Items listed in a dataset
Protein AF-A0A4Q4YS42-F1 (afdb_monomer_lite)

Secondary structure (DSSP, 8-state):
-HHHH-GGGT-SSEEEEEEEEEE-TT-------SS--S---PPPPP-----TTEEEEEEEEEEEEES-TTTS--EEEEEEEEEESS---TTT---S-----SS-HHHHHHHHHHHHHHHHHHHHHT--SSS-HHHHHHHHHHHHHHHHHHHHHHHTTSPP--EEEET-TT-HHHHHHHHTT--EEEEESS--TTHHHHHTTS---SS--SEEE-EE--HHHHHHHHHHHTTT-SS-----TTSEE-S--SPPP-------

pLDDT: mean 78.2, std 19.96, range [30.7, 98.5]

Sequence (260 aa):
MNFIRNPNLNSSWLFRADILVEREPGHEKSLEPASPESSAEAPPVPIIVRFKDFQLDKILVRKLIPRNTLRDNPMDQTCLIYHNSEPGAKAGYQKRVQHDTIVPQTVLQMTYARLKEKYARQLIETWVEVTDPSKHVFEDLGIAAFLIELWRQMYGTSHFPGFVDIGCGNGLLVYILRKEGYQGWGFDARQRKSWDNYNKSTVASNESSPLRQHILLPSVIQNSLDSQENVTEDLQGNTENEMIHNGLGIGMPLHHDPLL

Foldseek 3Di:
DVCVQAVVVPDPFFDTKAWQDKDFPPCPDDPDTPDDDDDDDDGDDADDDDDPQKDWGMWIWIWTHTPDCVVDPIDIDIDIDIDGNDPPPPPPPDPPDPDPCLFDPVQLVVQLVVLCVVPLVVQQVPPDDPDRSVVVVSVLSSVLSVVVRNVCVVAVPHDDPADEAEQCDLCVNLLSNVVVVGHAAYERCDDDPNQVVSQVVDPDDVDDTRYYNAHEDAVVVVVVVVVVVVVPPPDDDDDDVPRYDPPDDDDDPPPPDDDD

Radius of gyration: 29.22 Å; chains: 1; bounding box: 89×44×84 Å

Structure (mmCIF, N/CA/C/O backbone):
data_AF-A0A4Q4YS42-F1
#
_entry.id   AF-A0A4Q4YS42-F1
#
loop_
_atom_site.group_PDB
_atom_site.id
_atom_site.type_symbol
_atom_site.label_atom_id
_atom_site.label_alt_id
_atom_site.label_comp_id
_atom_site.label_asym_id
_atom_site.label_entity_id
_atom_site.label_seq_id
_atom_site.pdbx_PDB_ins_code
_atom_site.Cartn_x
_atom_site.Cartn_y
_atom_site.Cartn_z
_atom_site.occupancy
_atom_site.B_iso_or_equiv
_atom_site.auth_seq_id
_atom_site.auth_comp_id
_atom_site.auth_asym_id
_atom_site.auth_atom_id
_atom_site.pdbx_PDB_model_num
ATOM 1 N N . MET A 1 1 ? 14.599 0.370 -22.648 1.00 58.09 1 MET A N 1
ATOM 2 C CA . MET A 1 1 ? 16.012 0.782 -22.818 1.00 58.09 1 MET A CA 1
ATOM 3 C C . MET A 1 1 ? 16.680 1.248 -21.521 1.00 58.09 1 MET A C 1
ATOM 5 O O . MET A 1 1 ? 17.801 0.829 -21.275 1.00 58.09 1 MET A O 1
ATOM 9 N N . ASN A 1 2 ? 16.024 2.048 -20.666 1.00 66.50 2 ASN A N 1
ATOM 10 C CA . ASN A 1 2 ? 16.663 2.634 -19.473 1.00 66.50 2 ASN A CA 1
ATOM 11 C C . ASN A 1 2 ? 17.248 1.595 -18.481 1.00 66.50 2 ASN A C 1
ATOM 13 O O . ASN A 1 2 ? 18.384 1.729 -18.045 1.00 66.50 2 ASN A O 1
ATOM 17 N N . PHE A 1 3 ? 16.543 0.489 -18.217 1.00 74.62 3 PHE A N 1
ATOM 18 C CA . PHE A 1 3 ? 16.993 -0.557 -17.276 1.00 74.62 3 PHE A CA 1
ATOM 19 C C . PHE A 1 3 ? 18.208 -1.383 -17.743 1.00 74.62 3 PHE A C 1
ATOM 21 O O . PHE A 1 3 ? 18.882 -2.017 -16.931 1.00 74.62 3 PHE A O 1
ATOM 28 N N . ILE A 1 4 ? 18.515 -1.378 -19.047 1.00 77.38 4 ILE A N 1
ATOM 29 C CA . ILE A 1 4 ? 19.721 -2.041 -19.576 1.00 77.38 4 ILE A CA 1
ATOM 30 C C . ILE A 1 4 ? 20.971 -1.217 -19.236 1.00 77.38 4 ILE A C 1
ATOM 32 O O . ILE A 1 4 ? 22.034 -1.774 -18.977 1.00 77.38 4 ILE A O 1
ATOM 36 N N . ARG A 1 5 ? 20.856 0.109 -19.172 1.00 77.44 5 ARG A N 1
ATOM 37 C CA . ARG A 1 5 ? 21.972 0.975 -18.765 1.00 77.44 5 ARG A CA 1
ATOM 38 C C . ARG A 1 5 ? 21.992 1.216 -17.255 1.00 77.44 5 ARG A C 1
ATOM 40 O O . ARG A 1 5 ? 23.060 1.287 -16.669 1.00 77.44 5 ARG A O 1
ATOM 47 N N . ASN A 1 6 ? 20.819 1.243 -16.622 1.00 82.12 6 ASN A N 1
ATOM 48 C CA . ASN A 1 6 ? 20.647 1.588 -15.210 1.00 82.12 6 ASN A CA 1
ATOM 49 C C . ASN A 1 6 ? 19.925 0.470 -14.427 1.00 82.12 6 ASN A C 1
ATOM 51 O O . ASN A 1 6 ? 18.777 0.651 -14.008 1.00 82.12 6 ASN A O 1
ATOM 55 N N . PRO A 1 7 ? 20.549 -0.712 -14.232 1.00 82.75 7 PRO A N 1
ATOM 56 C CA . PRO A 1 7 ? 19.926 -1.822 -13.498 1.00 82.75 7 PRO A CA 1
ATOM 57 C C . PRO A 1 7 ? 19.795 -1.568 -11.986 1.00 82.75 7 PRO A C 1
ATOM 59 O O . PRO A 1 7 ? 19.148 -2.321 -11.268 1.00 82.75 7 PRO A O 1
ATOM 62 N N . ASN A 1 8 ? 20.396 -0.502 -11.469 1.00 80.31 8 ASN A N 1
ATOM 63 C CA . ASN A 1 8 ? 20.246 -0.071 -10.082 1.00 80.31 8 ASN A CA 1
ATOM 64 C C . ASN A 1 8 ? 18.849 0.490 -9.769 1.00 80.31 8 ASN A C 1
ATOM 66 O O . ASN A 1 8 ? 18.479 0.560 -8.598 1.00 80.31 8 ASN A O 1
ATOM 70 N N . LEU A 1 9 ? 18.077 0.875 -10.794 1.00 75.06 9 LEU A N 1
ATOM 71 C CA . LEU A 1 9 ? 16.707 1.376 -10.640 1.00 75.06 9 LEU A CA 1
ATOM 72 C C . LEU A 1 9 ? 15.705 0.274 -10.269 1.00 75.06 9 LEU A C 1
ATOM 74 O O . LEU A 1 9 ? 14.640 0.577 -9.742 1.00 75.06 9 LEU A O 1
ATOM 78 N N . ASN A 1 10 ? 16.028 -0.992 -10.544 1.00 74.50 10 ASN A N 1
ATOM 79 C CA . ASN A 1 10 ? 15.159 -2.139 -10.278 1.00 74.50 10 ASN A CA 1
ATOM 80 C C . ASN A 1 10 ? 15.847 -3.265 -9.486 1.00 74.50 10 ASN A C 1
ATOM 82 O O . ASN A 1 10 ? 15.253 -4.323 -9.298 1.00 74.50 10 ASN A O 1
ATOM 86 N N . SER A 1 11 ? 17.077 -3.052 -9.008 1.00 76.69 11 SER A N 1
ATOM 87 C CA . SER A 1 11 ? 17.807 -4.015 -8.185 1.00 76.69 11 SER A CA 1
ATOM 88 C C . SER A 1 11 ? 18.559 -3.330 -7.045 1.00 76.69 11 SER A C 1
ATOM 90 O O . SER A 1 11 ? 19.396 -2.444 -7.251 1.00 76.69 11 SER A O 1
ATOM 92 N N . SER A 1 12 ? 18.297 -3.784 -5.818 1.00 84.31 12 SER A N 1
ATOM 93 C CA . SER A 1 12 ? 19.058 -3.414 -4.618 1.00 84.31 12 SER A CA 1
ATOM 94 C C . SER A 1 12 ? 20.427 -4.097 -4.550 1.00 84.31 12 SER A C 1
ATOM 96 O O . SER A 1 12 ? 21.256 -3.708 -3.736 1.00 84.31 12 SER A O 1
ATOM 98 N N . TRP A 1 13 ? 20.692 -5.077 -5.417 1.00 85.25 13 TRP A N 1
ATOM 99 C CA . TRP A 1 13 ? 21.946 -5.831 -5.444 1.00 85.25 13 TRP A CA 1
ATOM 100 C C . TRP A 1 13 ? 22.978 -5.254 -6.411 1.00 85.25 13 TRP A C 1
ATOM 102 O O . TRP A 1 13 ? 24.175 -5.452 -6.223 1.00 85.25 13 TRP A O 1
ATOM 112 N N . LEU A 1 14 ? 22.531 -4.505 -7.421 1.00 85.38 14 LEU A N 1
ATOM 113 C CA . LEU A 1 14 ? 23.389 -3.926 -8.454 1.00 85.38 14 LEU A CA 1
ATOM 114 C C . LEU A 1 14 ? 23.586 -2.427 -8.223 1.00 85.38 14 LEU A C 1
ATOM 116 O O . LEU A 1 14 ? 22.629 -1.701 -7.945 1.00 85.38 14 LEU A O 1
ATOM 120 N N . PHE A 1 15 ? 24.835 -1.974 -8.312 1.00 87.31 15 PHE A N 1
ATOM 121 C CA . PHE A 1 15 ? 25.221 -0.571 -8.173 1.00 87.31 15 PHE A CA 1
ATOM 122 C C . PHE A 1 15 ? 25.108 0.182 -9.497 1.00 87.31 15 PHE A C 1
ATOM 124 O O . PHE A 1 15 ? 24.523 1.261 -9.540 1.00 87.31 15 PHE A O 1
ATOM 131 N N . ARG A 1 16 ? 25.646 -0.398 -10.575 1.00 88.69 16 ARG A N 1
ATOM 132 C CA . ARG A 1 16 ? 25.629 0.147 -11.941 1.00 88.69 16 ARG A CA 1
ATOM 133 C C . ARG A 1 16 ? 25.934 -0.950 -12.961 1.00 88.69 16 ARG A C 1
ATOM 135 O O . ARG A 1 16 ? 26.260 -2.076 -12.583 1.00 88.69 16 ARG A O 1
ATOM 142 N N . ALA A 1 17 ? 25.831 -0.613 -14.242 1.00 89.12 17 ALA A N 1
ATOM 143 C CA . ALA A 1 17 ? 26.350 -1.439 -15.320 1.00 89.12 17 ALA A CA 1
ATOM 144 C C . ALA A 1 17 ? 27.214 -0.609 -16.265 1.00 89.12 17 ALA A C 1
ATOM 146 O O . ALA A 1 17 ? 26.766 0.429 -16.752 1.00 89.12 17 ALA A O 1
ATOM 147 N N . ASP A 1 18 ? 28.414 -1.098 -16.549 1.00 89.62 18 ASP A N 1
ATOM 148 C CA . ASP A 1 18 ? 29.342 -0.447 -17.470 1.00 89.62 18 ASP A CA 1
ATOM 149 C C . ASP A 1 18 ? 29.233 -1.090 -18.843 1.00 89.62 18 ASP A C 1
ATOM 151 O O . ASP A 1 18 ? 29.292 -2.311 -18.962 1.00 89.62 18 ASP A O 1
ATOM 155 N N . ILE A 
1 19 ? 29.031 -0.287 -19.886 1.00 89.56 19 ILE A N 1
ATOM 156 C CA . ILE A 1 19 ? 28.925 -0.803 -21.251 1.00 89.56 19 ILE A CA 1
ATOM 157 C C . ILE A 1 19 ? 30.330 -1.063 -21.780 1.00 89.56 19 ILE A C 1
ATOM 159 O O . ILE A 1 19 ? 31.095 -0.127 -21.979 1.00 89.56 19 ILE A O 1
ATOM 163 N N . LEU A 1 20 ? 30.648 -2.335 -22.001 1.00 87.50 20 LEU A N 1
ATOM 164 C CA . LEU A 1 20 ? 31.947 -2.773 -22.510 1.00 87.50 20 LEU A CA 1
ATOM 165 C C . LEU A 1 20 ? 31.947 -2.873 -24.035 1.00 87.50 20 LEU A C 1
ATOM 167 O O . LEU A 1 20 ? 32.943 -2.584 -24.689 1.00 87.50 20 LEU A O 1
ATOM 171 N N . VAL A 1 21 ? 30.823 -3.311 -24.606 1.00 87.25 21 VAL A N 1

---

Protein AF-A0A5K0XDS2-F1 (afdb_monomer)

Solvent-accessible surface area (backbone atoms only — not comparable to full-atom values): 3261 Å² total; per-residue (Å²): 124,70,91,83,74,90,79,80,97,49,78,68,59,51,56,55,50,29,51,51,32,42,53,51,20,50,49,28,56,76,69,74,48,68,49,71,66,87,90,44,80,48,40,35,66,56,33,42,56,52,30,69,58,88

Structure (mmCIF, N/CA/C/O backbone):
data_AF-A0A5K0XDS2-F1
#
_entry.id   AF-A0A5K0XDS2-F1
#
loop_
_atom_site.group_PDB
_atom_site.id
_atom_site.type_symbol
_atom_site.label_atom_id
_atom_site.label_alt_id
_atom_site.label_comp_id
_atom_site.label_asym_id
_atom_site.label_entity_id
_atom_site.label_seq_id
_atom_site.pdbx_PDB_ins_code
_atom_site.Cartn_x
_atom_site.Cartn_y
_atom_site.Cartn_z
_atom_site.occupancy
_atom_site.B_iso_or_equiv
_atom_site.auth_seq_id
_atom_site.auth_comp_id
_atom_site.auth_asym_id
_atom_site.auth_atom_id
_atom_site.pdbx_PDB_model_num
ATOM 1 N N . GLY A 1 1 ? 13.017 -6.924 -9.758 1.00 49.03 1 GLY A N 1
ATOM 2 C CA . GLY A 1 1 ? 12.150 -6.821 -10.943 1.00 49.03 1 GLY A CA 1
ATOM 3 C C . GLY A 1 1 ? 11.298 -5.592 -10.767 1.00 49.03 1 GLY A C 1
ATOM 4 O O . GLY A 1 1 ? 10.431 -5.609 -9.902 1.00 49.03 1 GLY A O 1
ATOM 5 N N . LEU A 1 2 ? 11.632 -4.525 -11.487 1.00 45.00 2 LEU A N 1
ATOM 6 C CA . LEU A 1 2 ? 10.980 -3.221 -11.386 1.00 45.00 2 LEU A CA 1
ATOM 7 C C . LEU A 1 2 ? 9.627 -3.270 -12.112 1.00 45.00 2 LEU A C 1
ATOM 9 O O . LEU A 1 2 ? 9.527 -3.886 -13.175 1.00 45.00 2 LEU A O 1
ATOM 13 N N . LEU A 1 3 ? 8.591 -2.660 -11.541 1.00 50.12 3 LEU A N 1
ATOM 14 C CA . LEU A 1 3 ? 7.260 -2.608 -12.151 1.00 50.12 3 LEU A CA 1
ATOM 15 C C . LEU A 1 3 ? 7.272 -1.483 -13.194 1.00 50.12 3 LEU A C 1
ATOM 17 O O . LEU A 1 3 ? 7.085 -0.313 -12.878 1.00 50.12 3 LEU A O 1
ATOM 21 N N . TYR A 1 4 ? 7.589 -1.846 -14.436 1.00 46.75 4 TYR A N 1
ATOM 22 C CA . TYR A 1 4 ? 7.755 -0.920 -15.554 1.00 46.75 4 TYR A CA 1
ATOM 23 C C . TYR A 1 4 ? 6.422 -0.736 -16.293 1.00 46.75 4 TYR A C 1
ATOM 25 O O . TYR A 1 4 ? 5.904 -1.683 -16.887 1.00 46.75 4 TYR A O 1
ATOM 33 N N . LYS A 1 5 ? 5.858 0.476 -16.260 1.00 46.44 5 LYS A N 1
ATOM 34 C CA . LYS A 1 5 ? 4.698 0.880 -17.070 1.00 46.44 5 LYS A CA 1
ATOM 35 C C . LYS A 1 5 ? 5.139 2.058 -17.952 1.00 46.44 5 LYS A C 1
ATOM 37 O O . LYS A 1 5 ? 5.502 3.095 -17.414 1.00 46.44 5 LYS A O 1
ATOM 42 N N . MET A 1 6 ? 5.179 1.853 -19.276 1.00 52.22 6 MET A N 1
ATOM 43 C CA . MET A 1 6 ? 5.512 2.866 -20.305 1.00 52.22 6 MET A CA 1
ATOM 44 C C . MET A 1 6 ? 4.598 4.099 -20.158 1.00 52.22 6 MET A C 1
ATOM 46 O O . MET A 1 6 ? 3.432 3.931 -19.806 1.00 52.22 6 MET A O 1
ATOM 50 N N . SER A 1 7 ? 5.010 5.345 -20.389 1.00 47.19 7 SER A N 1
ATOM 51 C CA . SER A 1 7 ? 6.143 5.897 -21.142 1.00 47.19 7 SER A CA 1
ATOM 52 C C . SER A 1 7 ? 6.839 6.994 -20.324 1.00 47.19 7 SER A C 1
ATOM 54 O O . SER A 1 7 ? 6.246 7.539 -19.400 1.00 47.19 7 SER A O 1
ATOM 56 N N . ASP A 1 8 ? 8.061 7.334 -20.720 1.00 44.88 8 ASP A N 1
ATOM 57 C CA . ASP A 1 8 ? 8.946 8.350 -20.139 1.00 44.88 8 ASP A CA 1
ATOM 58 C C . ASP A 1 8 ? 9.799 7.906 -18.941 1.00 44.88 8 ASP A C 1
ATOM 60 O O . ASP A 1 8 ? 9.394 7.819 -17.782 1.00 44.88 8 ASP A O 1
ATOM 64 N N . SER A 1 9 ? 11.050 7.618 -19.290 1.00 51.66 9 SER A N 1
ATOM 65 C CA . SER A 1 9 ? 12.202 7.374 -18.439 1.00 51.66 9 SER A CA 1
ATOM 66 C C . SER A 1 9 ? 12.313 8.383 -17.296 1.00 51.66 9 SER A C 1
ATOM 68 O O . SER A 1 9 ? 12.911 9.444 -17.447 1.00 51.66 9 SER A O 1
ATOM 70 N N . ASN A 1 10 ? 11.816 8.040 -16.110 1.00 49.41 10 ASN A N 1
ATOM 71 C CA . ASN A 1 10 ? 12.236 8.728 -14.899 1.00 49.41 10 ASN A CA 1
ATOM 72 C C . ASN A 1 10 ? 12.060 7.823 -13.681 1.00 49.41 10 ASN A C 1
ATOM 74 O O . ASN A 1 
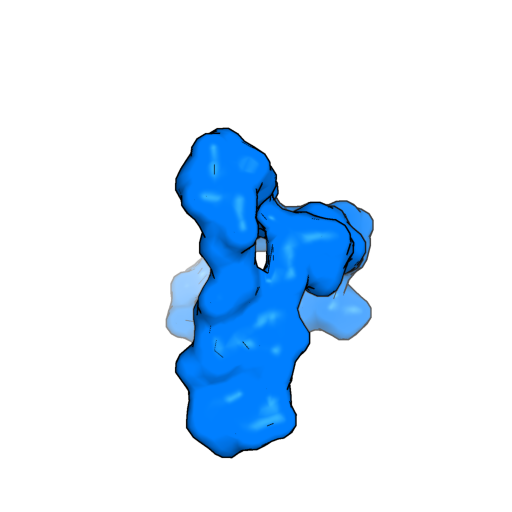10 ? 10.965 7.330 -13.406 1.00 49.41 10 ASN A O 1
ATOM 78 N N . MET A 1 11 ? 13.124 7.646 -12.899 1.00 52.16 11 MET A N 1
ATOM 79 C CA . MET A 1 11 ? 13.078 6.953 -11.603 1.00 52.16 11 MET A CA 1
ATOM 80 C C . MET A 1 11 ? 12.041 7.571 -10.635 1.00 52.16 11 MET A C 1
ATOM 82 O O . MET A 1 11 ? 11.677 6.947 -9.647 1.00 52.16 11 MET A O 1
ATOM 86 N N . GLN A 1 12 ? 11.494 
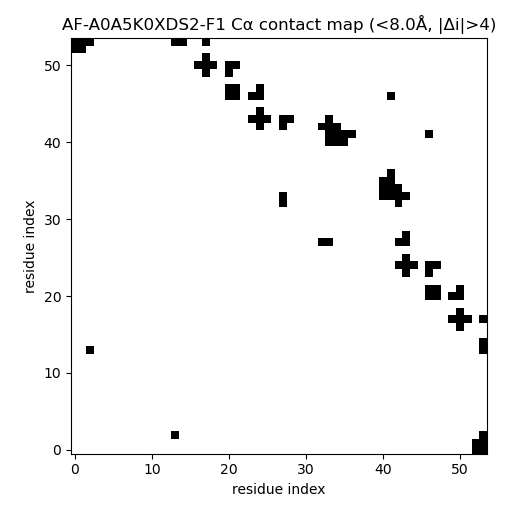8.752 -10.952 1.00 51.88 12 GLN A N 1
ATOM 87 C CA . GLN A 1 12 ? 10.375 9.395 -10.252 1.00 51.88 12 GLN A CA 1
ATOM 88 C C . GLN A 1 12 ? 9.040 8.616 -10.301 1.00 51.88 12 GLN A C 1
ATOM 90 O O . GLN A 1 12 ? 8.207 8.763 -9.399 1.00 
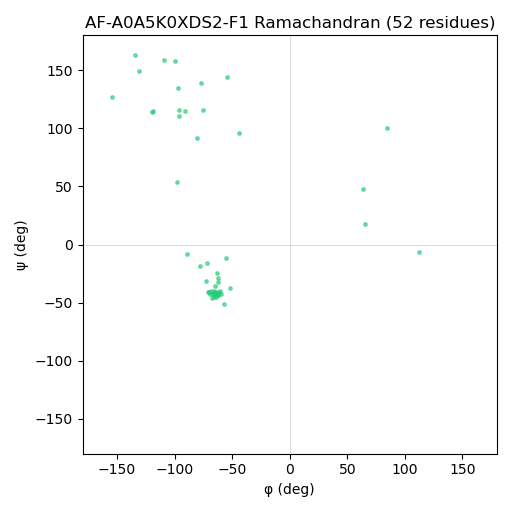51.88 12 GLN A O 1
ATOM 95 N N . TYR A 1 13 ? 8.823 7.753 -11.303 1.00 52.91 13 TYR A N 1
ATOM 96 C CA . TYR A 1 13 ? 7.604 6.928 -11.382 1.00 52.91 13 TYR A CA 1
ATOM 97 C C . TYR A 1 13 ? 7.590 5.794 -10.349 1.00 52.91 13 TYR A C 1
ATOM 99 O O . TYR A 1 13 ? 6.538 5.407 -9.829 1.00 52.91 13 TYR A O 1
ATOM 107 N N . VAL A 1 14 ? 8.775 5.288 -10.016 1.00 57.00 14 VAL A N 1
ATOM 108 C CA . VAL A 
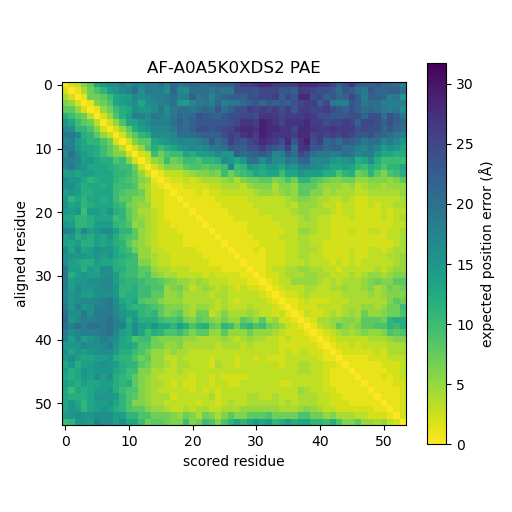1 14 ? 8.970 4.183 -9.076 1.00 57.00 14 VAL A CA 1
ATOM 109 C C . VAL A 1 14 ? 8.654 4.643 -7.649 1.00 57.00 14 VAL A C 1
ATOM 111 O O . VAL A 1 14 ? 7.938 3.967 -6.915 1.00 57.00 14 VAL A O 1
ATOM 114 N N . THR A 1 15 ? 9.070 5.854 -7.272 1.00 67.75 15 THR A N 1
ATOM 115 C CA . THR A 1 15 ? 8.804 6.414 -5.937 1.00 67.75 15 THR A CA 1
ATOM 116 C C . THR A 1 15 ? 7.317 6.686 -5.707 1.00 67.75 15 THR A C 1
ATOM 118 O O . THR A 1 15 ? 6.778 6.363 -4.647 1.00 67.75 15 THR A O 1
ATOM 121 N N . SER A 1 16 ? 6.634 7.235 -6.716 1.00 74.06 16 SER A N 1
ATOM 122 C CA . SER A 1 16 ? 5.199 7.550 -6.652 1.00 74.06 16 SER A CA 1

[Action item]: There is a run of lines above from the one with "ATOM 30 C C" to the one with "ATOM 37 C CA"; print exactly that run, both ends included, and nothing else.

[Solution]:
ATOM 30 C C . ILE A 1 4 ? 20.971 -1.217 -19.236 1.00 77.38 4 ILE A C 1
ATOM 32 O O . ILE A 1 4 ? 22.034 -1.774 -18.977 1.00 77.38 4 ILE A O 1
ATOM 36 N N . ARG A 1 5 ? 20.856 0.109 -19.172 1.00 77.44 5 ARG A N 1
ATOM 37 C CA . ARG A 1 5 ? 21.972 0.975 -18.765 1.00 77.44 5 ARG A CA 1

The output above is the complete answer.